Here is a sample output record for the SQL query in my previous post. The last 4 fields are JSON type.

CREATE TABLE "MY_TABLE" (
id bigint,
name varchar,
team varchar,
owner_name varchar,
steward_name varchar,
contact_email varchar,
description varchar,
pii varchar,
quality varchar,
frequency varchar,
environment varchar,
external_doc_url varchar,
sample_data_location varchar,
current_version varchar,
create_date timestamp,
last_change_date timestamp,
active bool,
hidden bool,
classification varchar,
licenses varchar,
schema_uri varchar,
hidden_reason varchar,
created_at timestamptz,
updated_at timestamptz,
fields json,
customfields json,
tags json,
instances json
);

INSERT INTO "MY_TABLE"(id, name, team, owner_name, steward_name, contact_email, description, pii, quality, frequency, environment, external_doc_url, sample_data_location, current_version, create_date, last_change_date, active, hidden, classification, licenses, schema_uri, hidden_reason, created_at, updated_at, fields, customfields, tags, instances) VALUES (503, 'SK_Dataset_100', 'Insights', 'suman.kar@here.com', 'suman.kar@here.com', 'suman.kar@here.com', 'blah', 'yes', null, null, null, null, null, null, '2016-10-11 04:25:43.468000', '2016-10-14 00:16:24.735000', true, false, 'Confidential', null, null, null, '2016-10-11 04:25:43.580424', '2016-10-14 00:16:24.845744', [{"dataset_id":503,"id":50,"name":"eee","description":"eee","common_field":null,"pii":"yes","created_at":"2016-10-13T13:15:26.327249-07:00","updated_at":"2016-10-13T13:15:52.759431-07:00"}], null, null, null);

I had exact same problem.
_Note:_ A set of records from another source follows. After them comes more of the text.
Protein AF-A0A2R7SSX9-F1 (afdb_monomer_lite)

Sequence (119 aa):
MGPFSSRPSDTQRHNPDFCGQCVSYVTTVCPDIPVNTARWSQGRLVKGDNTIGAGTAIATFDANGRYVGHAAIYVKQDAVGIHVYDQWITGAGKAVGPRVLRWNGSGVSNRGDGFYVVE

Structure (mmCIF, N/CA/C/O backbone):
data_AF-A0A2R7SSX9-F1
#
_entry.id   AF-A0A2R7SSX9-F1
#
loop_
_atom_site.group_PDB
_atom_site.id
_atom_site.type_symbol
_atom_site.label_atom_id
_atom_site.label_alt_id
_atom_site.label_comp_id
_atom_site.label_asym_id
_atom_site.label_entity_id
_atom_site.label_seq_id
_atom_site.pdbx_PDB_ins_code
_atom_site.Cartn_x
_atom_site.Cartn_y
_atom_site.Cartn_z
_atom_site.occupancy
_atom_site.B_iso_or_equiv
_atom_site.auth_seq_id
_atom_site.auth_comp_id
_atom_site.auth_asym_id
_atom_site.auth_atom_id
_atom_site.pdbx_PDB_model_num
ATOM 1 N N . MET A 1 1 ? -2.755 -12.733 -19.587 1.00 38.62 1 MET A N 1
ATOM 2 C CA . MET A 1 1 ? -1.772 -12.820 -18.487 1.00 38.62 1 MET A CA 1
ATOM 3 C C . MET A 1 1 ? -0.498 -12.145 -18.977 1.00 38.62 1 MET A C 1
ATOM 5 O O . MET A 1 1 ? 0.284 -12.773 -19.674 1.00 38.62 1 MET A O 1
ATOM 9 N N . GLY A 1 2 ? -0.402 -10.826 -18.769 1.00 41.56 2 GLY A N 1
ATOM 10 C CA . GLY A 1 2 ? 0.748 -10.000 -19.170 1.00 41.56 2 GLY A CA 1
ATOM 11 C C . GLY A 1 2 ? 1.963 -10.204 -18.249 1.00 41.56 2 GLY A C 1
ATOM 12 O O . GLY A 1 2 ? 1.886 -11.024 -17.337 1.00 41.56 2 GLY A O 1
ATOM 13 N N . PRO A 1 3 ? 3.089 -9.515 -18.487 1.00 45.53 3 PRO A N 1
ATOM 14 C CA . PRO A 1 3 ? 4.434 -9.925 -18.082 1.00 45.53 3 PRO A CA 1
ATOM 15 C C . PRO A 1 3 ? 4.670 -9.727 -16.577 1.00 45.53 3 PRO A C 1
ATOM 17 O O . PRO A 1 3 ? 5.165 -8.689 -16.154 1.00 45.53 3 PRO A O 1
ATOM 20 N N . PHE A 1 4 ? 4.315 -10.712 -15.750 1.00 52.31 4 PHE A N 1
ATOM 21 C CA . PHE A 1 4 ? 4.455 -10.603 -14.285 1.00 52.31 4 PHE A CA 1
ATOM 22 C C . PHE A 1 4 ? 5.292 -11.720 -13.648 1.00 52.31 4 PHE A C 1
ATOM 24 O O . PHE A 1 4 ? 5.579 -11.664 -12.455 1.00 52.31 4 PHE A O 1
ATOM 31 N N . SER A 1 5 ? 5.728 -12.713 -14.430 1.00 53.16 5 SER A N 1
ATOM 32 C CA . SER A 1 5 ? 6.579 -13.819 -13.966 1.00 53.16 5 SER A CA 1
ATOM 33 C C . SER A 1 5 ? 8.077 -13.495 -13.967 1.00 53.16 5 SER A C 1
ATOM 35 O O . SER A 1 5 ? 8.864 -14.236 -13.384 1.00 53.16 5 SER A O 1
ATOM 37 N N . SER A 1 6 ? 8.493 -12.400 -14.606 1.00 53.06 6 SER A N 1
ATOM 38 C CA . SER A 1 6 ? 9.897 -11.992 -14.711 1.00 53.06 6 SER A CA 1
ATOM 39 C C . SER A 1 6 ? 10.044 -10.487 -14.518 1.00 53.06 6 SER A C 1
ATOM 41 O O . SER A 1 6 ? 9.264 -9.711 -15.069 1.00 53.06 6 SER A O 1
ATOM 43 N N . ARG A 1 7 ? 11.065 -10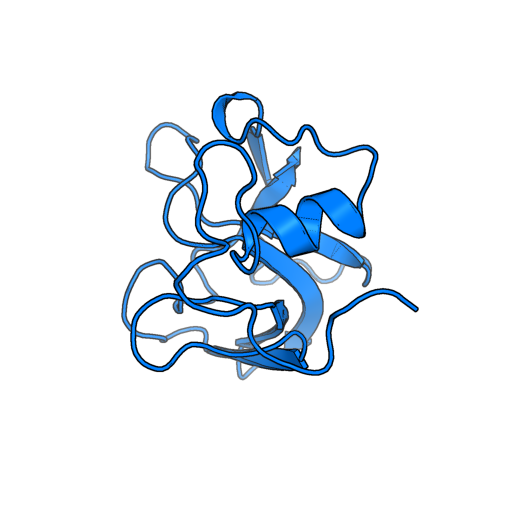.077 -13.752 1.00 52.97 7 ARG A N 1
ATOM 44 C CA . ARG A 1 7 ? 11.453 -8.669 -13.566 1.00 52.97 7 ARG A CA 1
ATOM 45 C C . ARG A 1 7 ? 11.643 -8.003 -14.945 1.00 52.97 7 ARG A C 1
ATOM 47 O O . ARG A 1 7 ? 12.417 -8.544 -15.736 1.00 52.97 7 ARG A O 1
ATOM 54 N N . PRO A 1 8 ? 11.001 -6.854 -15.234 1.00 53.72 8 PRO A N 1
ATOM 55 C CA . PRO A 1 8 ? 11.279 -6.085 -16.448 1.00 53.72 8 PRO A CA 1
ATOM 56 C C . PRO A 1 8 ? 12.763 -5.710 -16.519 1.00 53.72 8 PRO A C 1
ATOM 58 O O . PRO A 1 8 ? 13.373 -5.415 -15.484 1.00 53.72 8 PRO A O 1
ATOM 61 N N . SER A 1 9 ? 13.354 -5.740 -17.713 1.00 52.19 9 SER A N 1
ATOM 62 C CA . SER A 1 9 ? 14.777 -5.435 -17.883 1.00 52.19 9 SER A CA 1
ATOM 63 C C . SER A 1 9 ? 15.077 -3.965 -17.566 1.00 52.19 9 SER A C 1
ATOM 65 O O . SER A 1 9 ? 14.217 -3.089 -17.678 1.00 52.19 9 SER A O 1
ATOM 67 N N . ASP A 1 10 ? 16.318 -3.678 -17.163 1.00 52.78 10 ASP A N 1
ATOM 68 C CA . ASP A 1 10 ? 16.770 -2.335 -16.768 1.00 52.78 10 ASP A CA 1
ATOM 69 C C . ASP A 1 10 ? 16.527 -1.262 -17.848 1.00 52.78 10 ASP A C 1
ATOM 71 O O . ASP A 1 10 ? 16.316 -0.097 -17.516 1.00 52.78 10 ASP A O 1
ATOM 75 N N . THR A 1 11 ? 16.480 -1.661 -19.121 1.00 49.81 11 THR A N 1
ATOM 76 C CA . THR A 1 11 ? 16.238 -0.813 -20.298 1.00 49.81 11 THR A CA 1
ATOM 77 C C . THR A 1 11 ? 14.777 -0.414 -20.520 1.00 49.81 11 THR A C 1
ATOM 79 O O . THR A 1 11 ? 14.519 0.445 -21.350 1.00 49.81 11 THR A O 1
ATOM 82 N N . GLN A 1 12 ? 13.817 -0.999 -19.796 1.00 49.28 12 GLN A N 1
ATOM 83 C CA . GLN A 1 12 ? 12.383 -0.672 -19.903 1.00 49.28 12 GLN A CA 1
ATOM 84 C C . GLN A 1 12 ? 11.914 0.302 -18.806 1.00 49.28 12 GLN A C 1
ATOM 86 O O . GLN A 1 12 ? 10.719 0.539 -18.630 1.00 49.28 12 GLN A O 1
ATOM 91 N N . ARG A 1 13 ? 12.857 0.868 -18.041 1.00 51.31 13 ARG A N 1
ATOM 92 C CA . ARG A 1 13 ? 12.604 1.817 -16.952 1.00 51.31 13 ARG A CA 1
ATOM 93 C C . ARG A 1 13 ? 12.441 3.240 -17.489 1.00 51.31 13 ARG A C 1
ATOM 95 O O . ARG A 1 13 ? 13.293 4.092 -17.252 1.00 51.31 13 ARG A O 1
ATOM 102 N N . HIS A 1 14 ? 11.355 3.509 -18.203 1.00 43.81 14 HIS A N 1
ATOM 103 C CA . HIS A 1 14 ? 11.019 4.877 -18.588 1.00 43.81 14 HIS A CA 1
ATOM 104 C C . HIS A 1 14 ? 10.030 5.480 -17.592 1.00 43.81 14 HIS A C 1
ATOM 106 O O . HIS A 1 14 ? 8.975 4.919 -17.317 1.00 43.81 14 HIS A O 1
ATOM 112 N N . ASN A 1 15 ? 10.390 6.636 -17.032 1.00 41.06 15 ASN A N 1
ATOM 113 C CA . ASN A 1 15 ? 9.396 7.570 -16.514 1.00 41.06 15 ASN A CA 1
ATOM 114 C C . ASN A 1 15 ? 8.541 8.027 -17.712 1.00 41.06 15 ASN A C 1
ATOM 116 O O . ASN A 1 15 ? 9.137 8.363 -18.738 1.00 41.06 15 ASN A O 1
ATOM 120 N N . PRO A 1 16 ? 7.203 8.077 -17.615 1.00 51.34 16 PRO A N 1
ATOM 121 C CA . PRO A 1 16 ? 6.367 7.966 -16.416 1.00 51.34 16 PRO A CA 1
ATOM 122 C C . PRO A 1 16 ? 5.775 6.565 -16.166 1.00 51.34 16 PRO A C 1
ATOM 124 O O . PRO A 1 16 ? 4.885 6.425 -15.334 1.00 51.34 16 PRO A O 1
ATOM 127 N N . ASP A 1 17 ? 6.233 5.520 -16.852 1.00 51.22 17 ASP A N 1
ATOM 128 C CA . ASP A 1 17 ? 5.466 4.273 -16.969 1.00 51.22 17 ASP A CA 1
ATOM 129 C C . ASP A 1 17 ? 5.518 3.366 -15.729 1.00 51.22 17 ASP A C 1
ATOM 131 O O . ASP A 1 17 ? 4.869 2.322 -15.697 1.00 51.22 17 ASP A O 1
ATOM 135 N N . PHE A 1 18 ? 6.270 3.739 -14.682 1.00 59.06 18 PHE A N 1
ATOM 136 C CA . PHE A 1 18 ? 6.403 2.977 -13.430 1.00 59.06 18 PHE A CA 1
ATOM 137 C C . PHE A 1 18 ? 6.665 1.467 -13.647 1.00 59.06 18 PHE A C 1
ATOM 139 O O . PHE A 1 18 ? 6.399 0.663 -12.751 1.00 59.06 18 PHE A O 1
ATOM 146 N N . CYS A 1 19 ? 7.175 1.048 -14.812 1.00 65.75 19 CYS A N 1
ATOM 147 C CA . CYS A 1 19 ? 7.241 -0.353 -15.230 1.00 65.75 19 CYS A CA 1
ATOM 148 C C . CYS A 1 19 ? 7.999 -1.204 -14.203 1.00 65.75 19 CYS A C 1
ATOM 150 O O . CYS A 1 19 ? 9.178 -0.977 -13.937 1.00 65.75 19 CYS A O 1
ATOM 152 N N . GLY A 1 20 ? 7.309 -2.174 -13.591 1.00 67.56 20 GLY A N 1
ATOM 153 C CA . GLY A 1 20 ? 7.863 -3.053 -12.552 1.00 67.56 20 GLY A CA 1
ATOM 154 C C . GLY A 1 20 ? 7.923 -2.462 -11.132 1.00 67.56 20 GLY A C 1
ATOM 155 O O . GLY A 1 20 ? 8.352 -3.146 -10.204 1.00 67.56 20 GLY A O 1
ATOM 156 N N . GLN A 1 21 ? 7.503 -1.213 -10.921 1.00 82.56 21 GLN A N 1
ATOM 157 C CA . GLN A 1 21 ? 7.361 -0.615 -9.588 1.00 82.56 21 GLN A CA 1
ATOM 158 C C . GLN A 1 21 ? 6.076 -1.063 -8.885 1.00 82.56 21 GLN A C 1
ATOM 160 O O . GLN A 1 21 ? 5.126 -1.530 -9.506 1.00 82.56 21 GLN A O 1
ATOM 165 N N . CYS A 1 22 ? 6.015 -0.868 -7.574 1.00 86.25 22 CYS A N 1
ATOM 166 C CA . CYS A 1 22 ? 4.842 -1.209 -6.777 1.00 86.25 22 CYS A CA 1
ATOM 167 C C . CYS A 1 22 ? 3.560 -0.498 -7.240 1.00 86.25 22 CYS A C 1
ATOM 169 O O . CYS A 1 22 ? 2.518 -1.138 -7.373 1.00 86.25 22 CYS A O 1
ATOM 171 N N . VAL A 1 23 ? 3.663 0.792 -7.578 1.00 86.94 23 VAL A N 1
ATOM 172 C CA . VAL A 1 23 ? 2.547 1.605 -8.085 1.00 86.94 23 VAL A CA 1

Got solution using filter as follows:

filter {
ruby {
code => "
require 'json'
some_json_field_value = JSON.parse(event.get('some_json_field').to_s)
event.set('some_json_field',some_json_field_value)
"
}
}

I had exact same problem. Got solution using filter as follows:

What's the benefit of this over a json filter?

I actually figured that. Thanks for confirming though.

Not sure what the benefit is but I was just not able to get the json filter to work.